Israel’s crisis is playing out live on our smartphones; we must not turn away
In times of crisis – especially the war unfolding in Israel – it is easy to denigrate social media as a conduit for horrific scenes, but it is our responsibility to face the reality, writes Eliot Wilson
The girl with the brown hair is 10 years old. She sits on her mother’s lap and seems calm as she tells the story, her voice conversational, the gutturals of her Hebrew characteristic. Behind her, the mother’s face is drawn and anxious, shock still visible.
“They shot my Dad, I couldn’t see what happened to Stav. It happened in front of my eyes. Dad managed to get one of the terrorists, but they still killed him and his partner.”
Daria is telling a reporter about the moment on Sunday morning, a week ago, when Hamas terrorists stormed Kibbutz Re’im and murdered her father, Dvir Karp, and his partner Stav. Daria’s mother, Reut, had received WhatsApp messages from Dvir about hearing gunfire in the kibbutz. Then, at 8.24 am, she received another message from the same phone: “Mom It’s Daria, Dad has been murdered.” A minute later: “Stav too.” Then, simply, “Help”.
The interview with Daria Karp was posted on X (formerly Twitter) by the government of Israel, and it joins a whole ocean of content, some violent, graphically so, most of it beyond distressing. This has raised questions about how much, if anything, should be seen and allowed to be posted, and what level of moderation or censorship should be exercised.

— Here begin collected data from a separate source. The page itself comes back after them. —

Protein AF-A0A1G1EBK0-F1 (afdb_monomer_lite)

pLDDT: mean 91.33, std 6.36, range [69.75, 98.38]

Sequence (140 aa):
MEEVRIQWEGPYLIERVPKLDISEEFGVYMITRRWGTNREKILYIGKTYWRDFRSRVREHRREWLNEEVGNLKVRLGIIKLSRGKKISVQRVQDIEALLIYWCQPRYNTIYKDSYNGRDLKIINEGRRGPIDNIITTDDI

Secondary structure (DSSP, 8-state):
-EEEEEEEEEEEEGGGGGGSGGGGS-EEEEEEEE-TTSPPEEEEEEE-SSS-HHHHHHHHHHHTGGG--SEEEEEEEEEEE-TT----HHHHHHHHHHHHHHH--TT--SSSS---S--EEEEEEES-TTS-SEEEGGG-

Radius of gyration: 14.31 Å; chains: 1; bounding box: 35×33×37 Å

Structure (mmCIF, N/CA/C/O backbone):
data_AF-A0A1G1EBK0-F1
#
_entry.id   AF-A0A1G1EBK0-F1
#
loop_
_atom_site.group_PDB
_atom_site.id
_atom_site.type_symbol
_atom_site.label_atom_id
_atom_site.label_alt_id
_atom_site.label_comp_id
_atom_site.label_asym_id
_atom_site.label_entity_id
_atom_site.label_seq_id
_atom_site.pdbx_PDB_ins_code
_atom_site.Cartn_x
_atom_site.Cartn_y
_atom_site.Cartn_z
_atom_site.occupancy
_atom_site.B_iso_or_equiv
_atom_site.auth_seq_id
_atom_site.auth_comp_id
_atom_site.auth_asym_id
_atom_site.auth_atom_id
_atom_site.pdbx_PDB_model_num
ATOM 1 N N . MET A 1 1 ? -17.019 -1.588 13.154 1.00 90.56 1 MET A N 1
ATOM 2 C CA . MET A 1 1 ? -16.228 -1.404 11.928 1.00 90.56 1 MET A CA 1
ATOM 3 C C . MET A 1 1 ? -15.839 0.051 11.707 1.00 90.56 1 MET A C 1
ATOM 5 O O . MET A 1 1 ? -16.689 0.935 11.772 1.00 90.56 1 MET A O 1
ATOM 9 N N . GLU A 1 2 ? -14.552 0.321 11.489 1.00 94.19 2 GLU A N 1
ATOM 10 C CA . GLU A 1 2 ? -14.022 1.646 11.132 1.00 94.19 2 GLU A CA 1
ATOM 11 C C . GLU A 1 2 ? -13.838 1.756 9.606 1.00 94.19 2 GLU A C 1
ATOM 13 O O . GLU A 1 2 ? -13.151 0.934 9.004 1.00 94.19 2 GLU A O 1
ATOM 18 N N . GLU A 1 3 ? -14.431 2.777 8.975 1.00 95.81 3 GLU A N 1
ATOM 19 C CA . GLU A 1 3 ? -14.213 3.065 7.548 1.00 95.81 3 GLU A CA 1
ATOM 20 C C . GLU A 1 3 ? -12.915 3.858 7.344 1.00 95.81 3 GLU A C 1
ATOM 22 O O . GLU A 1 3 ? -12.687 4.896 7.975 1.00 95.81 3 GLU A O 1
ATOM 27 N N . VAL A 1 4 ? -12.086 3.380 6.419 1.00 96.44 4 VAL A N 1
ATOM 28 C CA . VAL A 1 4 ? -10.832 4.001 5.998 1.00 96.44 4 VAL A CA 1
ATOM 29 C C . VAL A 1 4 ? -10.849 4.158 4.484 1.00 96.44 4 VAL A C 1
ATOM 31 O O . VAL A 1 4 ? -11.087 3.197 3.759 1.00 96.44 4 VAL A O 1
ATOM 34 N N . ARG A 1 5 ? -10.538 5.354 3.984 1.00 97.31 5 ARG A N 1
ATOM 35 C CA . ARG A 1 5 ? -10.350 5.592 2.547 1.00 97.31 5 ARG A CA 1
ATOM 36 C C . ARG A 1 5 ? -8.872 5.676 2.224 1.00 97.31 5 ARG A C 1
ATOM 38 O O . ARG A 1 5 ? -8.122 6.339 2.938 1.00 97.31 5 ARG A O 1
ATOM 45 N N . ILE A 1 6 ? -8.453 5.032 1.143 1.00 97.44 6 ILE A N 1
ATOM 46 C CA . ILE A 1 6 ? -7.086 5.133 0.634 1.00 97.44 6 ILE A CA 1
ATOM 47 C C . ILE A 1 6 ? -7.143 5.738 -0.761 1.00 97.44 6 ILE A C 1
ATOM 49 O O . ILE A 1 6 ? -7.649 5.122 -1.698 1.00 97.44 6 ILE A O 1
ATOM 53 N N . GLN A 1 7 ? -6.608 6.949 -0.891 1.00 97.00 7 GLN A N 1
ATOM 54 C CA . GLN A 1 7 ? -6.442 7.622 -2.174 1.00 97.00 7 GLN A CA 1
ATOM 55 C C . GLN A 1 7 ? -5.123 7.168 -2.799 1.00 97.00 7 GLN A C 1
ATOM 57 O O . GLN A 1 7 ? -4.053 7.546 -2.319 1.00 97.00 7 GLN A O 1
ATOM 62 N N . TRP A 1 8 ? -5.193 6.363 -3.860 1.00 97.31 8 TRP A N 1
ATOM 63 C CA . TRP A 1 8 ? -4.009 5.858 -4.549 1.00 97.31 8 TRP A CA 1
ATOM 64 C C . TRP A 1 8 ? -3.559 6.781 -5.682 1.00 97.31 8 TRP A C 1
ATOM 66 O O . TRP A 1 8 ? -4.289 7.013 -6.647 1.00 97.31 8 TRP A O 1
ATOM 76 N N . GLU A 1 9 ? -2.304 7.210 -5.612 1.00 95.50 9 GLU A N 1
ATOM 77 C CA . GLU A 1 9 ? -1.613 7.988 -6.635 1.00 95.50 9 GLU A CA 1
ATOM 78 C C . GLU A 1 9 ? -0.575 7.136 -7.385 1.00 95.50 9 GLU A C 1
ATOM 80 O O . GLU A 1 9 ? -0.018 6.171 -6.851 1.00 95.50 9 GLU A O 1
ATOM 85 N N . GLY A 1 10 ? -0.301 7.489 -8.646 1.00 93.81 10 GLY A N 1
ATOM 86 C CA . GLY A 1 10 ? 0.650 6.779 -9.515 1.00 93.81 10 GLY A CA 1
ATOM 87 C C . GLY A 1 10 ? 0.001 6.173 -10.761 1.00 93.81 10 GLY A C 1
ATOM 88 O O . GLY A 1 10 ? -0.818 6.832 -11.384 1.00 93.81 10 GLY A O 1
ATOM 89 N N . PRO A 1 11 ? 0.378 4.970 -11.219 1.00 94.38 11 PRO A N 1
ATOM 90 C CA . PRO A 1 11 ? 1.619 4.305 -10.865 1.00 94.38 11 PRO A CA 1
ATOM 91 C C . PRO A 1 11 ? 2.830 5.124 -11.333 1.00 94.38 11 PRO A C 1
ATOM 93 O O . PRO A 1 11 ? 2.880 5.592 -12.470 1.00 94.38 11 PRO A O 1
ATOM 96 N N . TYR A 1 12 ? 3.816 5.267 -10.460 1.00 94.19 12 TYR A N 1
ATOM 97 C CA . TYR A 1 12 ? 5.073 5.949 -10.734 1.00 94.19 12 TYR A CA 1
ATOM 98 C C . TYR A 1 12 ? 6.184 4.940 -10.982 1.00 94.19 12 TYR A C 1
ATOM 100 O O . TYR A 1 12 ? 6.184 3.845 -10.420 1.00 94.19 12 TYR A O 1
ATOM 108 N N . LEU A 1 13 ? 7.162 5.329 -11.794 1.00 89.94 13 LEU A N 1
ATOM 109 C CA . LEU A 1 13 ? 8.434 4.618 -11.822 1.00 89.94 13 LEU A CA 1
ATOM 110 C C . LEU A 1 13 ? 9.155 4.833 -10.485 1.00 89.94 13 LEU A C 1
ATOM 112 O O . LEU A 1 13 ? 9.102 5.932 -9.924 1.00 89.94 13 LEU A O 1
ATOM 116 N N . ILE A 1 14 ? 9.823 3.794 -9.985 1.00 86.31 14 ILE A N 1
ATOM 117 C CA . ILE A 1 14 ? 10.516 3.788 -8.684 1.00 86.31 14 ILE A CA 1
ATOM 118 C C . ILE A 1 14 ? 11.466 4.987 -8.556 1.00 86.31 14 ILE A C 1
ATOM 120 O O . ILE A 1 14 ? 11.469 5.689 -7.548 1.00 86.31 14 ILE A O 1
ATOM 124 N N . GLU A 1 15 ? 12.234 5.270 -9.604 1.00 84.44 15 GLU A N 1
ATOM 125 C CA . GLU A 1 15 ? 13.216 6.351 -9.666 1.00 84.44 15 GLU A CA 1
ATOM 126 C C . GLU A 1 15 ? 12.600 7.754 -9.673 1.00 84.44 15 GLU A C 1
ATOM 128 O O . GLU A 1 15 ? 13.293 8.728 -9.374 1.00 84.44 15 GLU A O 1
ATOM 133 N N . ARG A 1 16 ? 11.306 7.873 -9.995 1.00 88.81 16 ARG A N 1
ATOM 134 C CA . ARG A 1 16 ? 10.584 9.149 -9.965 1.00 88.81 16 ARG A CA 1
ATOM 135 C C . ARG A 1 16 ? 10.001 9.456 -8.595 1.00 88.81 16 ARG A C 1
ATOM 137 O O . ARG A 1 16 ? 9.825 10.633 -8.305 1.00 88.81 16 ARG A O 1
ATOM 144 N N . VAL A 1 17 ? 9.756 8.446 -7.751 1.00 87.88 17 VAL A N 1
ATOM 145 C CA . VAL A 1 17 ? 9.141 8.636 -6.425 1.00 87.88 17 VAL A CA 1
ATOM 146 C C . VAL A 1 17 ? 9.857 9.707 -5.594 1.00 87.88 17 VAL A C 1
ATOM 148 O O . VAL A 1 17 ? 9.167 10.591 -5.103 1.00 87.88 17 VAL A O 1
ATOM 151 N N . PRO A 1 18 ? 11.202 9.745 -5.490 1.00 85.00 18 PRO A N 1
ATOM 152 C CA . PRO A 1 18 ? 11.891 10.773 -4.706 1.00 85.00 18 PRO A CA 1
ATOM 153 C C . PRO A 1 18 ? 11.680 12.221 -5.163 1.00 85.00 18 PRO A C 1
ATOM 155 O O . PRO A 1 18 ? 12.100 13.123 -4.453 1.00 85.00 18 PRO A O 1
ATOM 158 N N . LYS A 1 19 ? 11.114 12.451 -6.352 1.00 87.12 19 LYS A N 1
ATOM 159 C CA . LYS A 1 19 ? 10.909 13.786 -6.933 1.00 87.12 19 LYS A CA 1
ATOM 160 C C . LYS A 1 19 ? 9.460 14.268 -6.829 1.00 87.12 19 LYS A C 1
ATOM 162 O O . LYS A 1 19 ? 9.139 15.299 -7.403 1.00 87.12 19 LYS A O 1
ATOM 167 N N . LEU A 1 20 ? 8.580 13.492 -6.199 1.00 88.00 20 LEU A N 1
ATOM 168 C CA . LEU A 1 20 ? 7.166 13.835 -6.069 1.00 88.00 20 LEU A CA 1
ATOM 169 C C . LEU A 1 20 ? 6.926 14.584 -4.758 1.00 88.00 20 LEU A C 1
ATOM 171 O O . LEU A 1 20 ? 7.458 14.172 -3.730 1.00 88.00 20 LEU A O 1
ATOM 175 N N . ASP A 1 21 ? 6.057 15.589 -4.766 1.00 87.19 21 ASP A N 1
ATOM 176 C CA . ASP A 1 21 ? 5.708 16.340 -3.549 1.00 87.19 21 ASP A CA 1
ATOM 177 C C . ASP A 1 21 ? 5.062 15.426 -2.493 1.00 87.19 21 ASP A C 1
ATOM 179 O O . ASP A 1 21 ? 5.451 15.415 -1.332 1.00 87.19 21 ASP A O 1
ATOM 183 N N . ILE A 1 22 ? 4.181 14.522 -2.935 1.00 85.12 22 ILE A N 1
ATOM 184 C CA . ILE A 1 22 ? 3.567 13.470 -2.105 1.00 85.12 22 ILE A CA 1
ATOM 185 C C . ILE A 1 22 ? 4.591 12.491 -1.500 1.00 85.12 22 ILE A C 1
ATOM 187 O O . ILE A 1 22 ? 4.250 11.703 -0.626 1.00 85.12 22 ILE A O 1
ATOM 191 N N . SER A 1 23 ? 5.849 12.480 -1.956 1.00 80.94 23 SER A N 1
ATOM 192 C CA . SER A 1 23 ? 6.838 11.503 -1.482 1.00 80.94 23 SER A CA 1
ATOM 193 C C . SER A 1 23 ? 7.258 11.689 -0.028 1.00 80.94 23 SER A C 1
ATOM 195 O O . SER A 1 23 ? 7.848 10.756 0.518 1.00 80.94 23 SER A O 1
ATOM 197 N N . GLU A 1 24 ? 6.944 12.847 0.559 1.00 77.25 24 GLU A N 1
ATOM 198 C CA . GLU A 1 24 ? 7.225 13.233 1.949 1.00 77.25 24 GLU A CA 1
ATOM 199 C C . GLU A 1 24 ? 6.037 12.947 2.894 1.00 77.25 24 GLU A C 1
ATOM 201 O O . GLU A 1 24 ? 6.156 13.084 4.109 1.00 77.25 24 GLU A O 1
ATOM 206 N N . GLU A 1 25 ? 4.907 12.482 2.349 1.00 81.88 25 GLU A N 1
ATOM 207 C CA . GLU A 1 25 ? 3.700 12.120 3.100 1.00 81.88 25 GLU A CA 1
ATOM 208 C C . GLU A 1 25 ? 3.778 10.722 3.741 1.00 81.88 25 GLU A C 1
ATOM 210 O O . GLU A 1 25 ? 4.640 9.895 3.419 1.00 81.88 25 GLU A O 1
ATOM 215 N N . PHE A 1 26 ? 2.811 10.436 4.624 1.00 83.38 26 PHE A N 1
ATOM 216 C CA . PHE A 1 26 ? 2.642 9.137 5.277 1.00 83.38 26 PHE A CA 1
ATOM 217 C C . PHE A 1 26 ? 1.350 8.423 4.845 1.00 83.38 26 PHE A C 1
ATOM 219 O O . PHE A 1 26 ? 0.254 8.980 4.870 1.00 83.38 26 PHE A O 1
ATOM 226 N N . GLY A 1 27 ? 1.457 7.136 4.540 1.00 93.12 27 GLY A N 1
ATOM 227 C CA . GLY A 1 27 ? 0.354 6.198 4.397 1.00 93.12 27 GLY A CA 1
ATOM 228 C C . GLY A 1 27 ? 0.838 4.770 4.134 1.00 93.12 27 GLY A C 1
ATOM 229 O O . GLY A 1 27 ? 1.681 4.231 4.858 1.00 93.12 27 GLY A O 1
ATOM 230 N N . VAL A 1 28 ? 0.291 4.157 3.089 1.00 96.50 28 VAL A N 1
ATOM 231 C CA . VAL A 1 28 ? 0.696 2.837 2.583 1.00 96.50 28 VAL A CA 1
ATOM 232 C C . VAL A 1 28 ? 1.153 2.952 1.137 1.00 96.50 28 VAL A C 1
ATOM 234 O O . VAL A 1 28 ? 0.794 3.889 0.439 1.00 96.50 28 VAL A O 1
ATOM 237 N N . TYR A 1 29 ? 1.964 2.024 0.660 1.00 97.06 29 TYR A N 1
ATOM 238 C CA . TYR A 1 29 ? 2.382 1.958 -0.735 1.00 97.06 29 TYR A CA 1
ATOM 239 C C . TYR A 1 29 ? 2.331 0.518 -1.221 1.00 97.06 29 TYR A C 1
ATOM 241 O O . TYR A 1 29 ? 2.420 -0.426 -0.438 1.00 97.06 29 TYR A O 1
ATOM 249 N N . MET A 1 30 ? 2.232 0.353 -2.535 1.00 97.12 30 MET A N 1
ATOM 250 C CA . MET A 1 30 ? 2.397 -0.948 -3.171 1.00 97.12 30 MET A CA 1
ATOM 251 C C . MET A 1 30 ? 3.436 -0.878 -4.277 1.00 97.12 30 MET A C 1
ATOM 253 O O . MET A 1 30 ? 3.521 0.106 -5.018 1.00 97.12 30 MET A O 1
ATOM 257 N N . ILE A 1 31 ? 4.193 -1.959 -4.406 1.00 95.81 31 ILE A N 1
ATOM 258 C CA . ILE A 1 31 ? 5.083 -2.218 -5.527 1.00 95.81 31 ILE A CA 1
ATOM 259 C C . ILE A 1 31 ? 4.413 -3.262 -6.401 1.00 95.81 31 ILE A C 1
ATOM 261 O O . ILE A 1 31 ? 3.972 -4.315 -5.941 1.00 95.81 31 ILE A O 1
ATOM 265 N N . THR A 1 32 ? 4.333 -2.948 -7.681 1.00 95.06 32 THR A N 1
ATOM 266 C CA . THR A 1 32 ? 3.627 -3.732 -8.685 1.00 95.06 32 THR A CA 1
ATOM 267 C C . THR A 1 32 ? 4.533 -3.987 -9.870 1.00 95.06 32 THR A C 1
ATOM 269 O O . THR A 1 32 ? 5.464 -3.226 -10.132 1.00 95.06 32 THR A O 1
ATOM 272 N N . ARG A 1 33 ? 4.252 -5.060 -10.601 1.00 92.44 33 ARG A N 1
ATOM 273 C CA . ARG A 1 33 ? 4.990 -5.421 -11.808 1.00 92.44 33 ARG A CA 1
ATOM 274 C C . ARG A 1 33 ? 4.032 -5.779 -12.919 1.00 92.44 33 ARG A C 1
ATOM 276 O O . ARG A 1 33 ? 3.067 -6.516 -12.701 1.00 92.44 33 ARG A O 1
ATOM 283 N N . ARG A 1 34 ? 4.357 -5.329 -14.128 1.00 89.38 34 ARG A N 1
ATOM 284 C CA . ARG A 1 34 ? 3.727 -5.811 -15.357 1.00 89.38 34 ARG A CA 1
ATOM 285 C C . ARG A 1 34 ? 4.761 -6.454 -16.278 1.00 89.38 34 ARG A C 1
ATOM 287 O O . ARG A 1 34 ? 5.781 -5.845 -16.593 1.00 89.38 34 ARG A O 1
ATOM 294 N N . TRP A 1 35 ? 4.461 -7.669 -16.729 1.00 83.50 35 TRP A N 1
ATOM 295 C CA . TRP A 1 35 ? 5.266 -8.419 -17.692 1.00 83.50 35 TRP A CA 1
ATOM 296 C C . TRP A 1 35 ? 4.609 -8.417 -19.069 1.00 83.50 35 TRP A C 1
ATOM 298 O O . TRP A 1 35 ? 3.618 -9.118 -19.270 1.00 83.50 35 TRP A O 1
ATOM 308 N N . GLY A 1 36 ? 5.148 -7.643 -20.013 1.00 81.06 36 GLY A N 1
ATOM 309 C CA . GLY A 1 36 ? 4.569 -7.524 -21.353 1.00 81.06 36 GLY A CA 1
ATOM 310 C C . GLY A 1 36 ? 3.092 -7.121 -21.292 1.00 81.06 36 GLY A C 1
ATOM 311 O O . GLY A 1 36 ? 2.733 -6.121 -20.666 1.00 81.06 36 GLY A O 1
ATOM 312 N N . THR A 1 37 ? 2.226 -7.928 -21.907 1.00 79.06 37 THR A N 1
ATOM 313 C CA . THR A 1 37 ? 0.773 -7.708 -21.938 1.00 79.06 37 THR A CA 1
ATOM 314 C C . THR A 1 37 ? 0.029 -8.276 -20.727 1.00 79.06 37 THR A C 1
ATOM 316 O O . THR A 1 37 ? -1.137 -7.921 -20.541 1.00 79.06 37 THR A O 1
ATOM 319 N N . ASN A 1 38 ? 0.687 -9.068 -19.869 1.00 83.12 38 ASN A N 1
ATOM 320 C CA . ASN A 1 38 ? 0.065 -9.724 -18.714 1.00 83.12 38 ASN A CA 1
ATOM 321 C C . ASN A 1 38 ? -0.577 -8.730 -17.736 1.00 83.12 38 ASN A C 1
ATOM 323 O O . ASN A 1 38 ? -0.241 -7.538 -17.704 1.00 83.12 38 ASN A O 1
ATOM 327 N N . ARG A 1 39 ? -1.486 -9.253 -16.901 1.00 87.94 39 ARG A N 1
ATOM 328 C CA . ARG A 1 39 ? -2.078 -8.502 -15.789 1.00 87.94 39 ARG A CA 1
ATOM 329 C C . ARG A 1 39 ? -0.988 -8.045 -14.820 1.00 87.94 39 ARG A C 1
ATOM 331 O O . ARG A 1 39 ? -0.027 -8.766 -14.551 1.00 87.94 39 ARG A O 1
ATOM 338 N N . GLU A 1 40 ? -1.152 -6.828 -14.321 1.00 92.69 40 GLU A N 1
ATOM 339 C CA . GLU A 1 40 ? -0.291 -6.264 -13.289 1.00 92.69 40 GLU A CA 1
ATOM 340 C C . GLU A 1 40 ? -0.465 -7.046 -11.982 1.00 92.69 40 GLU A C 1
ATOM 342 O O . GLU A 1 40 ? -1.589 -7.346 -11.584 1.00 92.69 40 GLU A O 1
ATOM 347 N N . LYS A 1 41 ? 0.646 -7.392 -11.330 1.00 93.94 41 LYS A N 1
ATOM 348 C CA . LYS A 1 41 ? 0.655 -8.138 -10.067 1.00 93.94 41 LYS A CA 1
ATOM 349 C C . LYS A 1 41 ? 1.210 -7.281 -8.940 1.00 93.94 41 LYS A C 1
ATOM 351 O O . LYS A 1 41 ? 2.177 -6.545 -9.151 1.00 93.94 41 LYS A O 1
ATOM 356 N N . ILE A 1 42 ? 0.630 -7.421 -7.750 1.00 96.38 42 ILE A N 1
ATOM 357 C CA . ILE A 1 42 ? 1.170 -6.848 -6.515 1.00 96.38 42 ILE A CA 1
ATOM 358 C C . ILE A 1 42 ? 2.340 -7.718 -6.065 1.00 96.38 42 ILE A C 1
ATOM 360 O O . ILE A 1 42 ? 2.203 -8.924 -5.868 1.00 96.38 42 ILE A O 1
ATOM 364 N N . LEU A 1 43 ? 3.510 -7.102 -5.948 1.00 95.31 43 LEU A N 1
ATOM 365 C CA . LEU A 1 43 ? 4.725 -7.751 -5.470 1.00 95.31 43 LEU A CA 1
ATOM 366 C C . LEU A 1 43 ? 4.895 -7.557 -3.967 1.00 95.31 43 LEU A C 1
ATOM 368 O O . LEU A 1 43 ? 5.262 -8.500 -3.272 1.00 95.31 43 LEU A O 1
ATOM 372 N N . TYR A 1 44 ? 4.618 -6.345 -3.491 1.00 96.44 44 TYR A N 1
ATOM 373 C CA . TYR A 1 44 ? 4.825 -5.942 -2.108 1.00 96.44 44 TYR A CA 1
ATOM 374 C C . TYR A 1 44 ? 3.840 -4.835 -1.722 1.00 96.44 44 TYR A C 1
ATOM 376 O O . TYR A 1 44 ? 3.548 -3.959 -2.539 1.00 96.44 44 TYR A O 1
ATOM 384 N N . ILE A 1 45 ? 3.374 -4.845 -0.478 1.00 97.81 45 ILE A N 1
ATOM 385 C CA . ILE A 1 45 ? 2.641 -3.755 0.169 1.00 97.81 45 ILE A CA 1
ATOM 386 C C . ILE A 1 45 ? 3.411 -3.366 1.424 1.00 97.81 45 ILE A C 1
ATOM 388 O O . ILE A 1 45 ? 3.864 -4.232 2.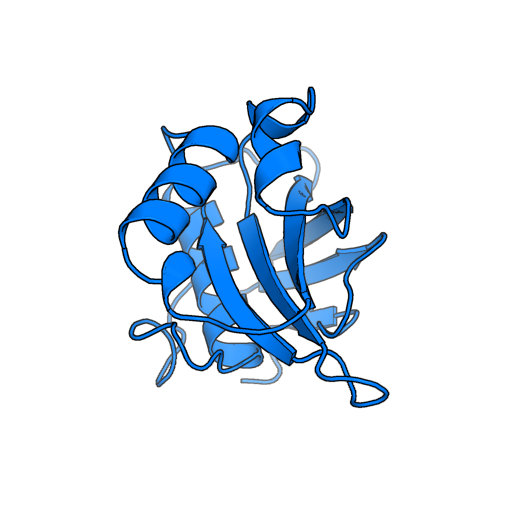169 1.00 97.81 45 ILE A O 1
ATOM 392 N N . GLY A 1 46 ? 3.572 -2.070 1.654 1.00 95.75 46 GLY A N 1
ATOM 393 C CA . GLY A 1 46 ? 4.221 -1.576 2.857 1.00 95.75 46 GLY A CA 1
ATOM 394 C C . GLY A 1 46 ? 3.583 -0.313 3.393 1.00 95.75 46 GLY A C 1
ATOM 395 O O . GLY A 1 46 ? 2.789 0.342 2.720 1.00 95.75 46 GLY A O 1
ATOM 396 N N . LYS A 1 47 ? 3.992 0.062 4.598 1.00 94.50 47 LYS A N 1
ATOM 397 C CA . LYS A 1 47 ? 3.664 1.348 5.210 1.00 94.50 47 LYS A CA 1
ATOM 398 C C . LYS A 1 47 ? 4.839 2.307 5.309 1.00 94.50 47 LYS A C 1
ATOM 400 O O . LYS A 1 47 ? 6.011 1.926 5.329 1.00 94.50 47 LYS A O 1
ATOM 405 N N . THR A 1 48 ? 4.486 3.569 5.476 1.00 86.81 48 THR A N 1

What began on Saturday 7 October was a pogrom. But it was a pogrom played out in front of smartphones and social media accounts, and now we are in a situation we have never faced in this way. This was not an individual shooting, a crime perpetrated by a lone criminal, nor was it a single, terrible catastrophe leading to widespread loss of life. This was a sustained massacre, carried out face-to-face by armed men from the Palestinian terrorist group Hamas, seeking out victims to kill, seeking them out because they were Jews.
The format, unfortunately, is almost as old as the Jewish people themselves. It has happened across the world and down the ages. But there was something chillingly immediate about the footage of last weekend’s barbarity. Some brave souls, taking their chances against Godwin’s Law, drew an eerily accurate comparison: the roaming bands of young Palestinian men, bloodlust burning in them, exultant, manic, pitiless, were like the Einsatzgruppen, the squads of SS paramilitaries which sought and murdered Jews and others in eastern Europe during the Second World War. Their most infamous atrocity was the slaughter of nearly 34,000 Jews at Babi Yar near Kyiv in September 1941.
Hamas’s activities have been Babi Yar with a camera phone. Tackling these millions of images is a fiendish task. A law professor from Stanford, Evelyn Douek, said “There are no good options for a platform trying to do responsible content moderation in the middle of an escalating conflict and humanitarian atrocities”. She is probably right, but I want to propose a general principle that may divide people.
If the images are genuine, let them stay up.
Parents can keep their children away from social media, and those who choose to look away have that option. But as a culture, as a society, we cannot hide these images because they upset us. They do, and they should, because they are the closest most of us will get to seeing what happened.
In this country, Ofcom, the media regulator, has been working at fever pitch. There is increasing anger at the BBC’s long-running practise of rejecting the word “terrorist”, which it argues is biased when referring to a group like Hamas. But Hamas is committed by its very foundational document to the destruction of the state of Israel, and it is a proscribed terrorist organisation in UK law. As a force which swept in to kill—as things currently stand—at least 1,200 people last weekend, by gun and knife and bomb, “terrorism” seems a mild epithet to use. It could hardly be deemed prejudicial.
I have always felt uncomfortable about turning my face away from some element of reality because it is violent or upsetting. In general I think it does us some moral good to stare the worst that humanity is capable of right back in the face, and flush out any misconceptions or self-deceptions about life. In the case of the Hamas massacres, however, it becomes not just beneficial but essential for us to be grown-up and understand that this brutality is real, and is part of the context of what happened last weekend.
Everyone has the ultimate censorship of the off switch. But I urge people not to use it. We cannot fool ourselves, and we must absorb the horrific nature of the deadliest outbreak of anti-Semitic violence since the end of the Second World War. It may be a brief gathering of thoughts, and the images we see may haunt us. But if Daria, at 10, can tell her story plainly and calmly, how little, but necessary, a sacrifice is it for us to watch and listen?